## Aim of the exercise
Reproduce the closing part of the entries exactly: the line with "ATOM 131 N N" and all lines after it, ending with the last line, and nothing else.

## Entries provided
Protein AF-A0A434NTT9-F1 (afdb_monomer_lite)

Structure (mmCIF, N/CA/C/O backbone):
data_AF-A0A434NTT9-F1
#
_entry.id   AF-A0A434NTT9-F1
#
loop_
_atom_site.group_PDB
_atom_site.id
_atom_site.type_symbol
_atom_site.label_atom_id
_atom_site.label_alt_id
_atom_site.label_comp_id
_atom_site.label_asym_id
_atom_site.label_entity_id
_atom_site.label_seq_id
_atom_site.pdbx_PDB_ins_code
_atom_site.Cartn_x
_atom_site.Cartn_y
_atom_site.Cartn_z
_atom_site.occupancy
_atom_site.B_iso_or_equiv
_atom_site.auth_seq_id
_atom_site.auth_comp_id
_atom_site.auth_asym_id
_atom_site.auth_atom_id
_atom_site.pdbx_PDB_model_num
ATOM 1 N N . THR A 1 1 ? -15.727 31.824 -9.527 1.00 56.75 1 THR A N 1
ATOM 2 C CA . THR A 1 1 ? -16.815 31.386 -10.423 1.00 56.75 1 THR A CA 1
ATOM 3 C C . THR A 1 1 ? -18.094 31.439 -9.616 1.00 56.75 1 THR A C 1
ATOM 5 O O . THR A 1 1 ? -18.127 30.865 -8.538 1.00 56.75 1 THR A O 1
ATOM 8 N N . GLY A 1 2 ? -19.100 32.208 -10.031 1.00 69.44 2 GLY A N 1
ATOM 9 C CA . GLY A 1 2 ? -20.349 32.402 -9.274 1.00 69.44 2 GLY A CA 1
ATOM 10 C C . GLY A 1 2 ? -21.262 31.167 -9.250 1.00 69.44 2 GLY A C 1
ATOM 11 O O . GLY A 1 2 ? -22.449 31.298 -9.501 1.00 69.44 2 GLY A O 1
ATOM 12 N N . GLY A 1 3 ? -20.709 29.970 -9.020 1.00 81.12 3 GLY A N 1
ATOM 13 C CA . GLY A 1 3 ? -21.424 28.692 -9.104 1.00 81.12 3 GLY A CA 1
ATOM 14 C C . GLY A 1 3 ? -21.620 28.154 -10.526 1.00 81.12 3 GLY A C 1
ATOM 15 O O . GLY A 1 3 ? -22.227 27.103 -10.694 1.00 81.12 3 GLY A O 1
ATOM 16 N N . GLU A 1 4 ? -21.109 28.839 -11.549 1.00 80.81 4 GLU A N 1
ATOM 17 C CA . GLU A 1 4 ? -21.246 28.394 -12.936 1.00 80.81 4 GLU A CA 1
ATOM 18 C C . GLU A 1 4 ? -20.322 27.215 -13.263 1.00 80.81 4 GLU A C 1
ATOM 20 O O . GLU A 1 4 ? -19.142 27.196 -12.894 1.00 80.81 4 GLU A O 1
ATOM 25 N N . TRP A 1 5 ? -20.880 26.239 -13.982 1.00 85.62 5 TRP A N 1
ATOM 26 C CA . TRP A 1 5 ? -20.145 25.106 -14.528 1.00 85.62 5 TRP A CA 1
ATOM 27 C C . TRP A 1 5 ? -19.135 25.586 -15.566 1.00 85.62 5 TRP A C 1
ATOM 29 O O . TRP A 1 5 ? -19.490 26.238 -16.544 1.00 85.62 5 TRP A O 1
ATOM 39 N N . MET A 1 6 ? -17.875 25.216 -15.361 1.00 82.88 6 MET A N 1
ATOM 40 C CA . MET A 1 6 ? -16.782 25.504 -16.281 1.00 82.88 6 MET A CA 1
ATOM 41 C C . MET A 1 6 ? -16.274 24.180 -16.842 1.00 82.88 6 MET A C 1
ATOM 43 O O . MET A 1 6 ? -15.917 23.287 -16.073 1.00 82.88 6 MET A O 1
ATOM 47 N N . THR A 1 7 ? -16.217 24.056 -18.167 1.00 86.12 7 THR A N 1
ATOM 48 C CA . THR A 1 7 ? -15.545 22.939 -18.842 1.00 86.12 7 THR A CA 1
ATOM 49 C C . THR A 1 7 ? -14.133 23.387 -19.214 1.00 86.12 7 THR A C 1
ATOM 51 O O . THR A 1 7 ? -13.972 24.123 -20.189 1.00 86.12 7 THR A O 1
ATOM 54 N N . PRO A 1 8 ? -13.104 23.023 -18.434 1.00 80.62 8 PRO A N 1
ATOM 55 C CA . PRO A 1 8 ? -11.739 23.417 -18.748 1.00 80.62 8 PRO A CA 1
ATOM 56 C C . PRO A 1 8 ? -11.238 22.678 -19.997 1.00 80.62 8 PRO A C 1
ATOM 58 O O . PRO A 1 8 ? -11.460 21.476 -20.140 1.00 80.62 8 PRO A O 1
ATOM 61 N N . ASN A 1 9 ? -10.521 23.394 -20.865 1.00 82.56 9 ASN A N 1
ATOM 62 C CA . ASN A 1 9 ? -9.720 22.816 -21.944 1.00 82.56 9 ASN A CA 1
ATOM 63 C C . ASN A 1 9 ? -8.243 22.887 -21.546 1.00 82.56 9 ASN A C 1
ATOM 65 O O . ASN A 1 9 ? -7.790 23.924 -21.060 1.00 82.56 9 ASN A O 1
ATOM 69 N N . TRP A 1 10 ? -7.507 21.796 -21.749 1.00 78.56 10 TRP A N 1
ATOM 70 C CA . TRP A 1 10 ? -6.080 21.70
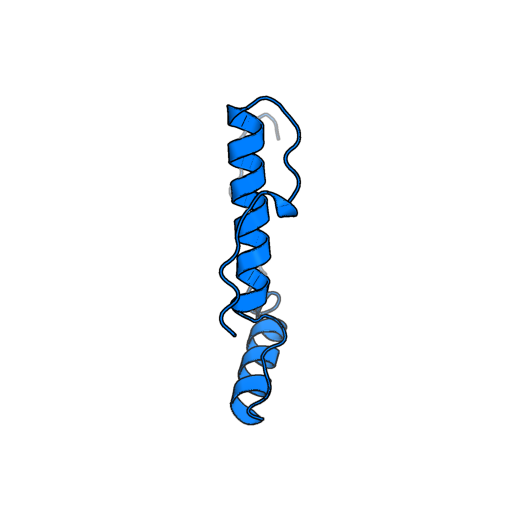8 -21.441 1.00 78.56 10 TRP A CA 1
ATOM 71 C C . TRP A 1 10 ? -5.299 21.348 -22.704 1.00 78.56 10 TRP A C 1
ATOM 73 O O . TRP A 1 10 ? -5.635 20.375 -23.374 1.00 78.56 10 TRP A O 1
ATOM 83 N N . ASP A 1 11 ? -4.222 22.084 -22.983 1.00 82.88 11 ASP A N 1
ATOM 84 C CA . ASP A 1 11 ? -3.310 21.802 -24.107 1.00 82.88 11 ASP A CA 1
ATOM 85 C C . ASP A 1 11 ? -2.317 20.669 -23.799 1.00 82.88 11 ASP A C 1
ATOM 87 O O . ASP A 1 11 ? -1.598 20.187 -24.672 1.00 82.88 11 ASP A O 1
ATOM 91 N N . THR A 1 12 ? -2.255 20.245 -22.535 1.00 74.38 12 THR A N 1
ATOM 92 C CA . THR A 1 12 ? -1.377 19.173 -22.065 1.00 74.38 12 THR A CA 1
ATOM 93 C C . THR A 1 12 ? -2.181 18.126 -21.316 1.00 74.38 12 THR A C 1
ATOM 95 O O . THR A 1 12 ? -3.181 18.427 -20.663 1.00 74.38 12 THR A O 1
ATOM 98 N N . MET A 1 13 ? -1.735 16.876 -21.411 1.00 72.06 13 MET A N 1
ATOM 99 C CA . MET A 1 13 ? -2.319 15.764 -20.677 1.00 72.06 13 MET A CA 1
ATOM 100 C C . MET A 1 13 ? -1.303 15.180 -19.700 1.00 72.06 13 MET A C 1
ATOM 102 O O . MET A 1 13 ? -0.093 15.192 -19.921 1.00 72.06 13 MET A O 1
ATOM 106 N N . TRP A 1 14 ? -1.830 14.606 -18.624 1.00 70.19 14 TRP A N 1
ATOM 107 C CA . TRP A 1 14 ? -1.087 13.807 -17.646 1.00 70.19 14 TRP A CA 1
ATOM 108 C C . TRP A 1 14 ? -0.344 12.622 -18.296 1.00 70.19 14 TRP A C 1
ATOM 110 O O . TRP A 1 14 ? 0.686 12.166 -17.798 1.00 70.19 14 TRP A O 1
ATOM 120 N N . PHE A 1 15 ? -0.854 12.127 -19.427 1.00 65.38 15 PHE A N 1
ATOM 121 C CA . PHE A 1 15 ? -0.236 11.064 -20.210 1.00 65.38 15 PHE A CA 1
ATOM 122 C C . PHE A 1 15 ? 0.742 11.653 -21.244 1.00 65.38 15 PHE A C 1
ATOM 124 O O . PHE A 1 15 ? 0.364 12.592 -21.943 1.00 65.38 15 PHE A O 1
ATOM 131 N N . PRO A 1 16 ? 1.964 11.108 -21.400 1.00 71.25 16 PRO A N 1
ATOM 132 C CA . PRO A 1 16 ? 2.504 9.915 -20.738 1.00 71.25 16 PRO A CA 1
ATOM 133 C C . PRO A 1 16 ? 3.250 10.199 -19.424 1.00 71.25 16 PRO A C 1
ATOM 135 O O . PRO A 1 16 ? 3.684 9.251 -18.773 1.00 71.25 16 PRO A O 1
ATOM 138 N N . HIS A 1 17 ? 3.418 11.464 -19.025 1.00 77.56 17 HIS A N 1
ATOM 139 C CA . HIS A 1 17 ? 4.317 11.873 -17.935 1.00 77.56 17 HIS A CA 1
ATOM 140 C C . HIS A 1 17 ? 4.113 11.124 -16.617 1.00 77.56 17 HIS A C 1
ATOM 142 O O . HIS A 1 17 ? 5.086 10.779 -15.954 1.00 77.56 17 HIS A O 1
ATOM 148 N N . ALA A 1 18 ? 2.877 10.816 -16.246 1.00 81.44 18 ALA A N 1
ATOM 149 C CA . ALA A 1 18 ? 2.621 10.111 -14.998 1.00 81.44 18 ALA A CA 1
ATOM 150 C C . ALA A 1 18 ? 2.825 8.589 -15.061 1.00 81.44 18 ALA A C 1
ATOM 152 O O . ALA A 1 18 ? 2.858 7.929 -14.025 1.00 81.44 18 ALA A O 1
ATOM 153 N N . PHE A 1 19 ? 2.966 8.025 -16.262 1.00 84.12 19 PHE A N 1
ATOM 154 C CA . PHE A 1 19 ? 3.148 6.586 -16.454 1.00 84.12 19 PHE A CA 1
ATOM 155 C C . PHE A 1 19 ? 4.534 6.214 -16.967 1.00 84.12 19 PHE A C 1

## Solution for this exercise
ATOM 131 N N . PRO A 1 16 ? 1.964 11.108 -21.400 1.00 71.25 16 PRO A N 1
ATOM 132 C CA . PRO A 1 16 ? 2.504 9.915 -20.738 1.00 71.25 16 PRO A CA 1
ATOM 133 C C . PRO A 1 16 ? 3.250 10.199 -19.424 1.00 71.25 16 PRO A C 1
ATOM 135 O O . PRO A 1 16 ? 3.684 9.251 -18.773 1.00 71.25 16 PRO A O 1
ATOM 138 N N . HIS A 1 17 ? 3.418 11.464 -19.025 1.00 77.56 17 HIS A N 1
ATOM 139 C CA . HIS A 1 17 ? 4.317 11.873 -17.935 1.00 77.56 17 HIS A CA 1
ATOM 140 C C . HIS A 1 17 ? 4.113 11.124 -16.617 1.00 77.56 17 HIS A C 1
ATOM 142 O O . HIS A 1 17 ? 5.086 10.779 -15.954 1.00 77.56 17 HIS A O 1
ATOM 148 N N . ALA A 1 18 ? 2.877 10.816 -16.246 1.00 81.44 18 ALA A N 1
ATOM 149 C CA . ALA A 1 18 ? 2.621 10.111 -14.998 1.00 81.44 18 ALA A CA 1
ATOM 150 C C . ALA A 1 18 ? 2.825 8.589 -15.061 1.00 81.44 18 ALA A C 1
ATOM 152 O O . ALA A 1 18 ? 2.858 7.929 -14.025 1.00 81.44 18 ALA A O 1
ATOM 153 N N . PHE A 1 19 ? 2.966 8.025 -16.262 1.00 84.12 19 PHE A N 1
ATOM 154 C CA . PHE A 1 19 ? 3.148 6.586 -16.454 1.00 84.12 19 PHE A CA 1
ATOM 155 C C . PHE A 1 19 ? 4.534 6.214 -16.967 1.00 84.12 19 PHE A C 1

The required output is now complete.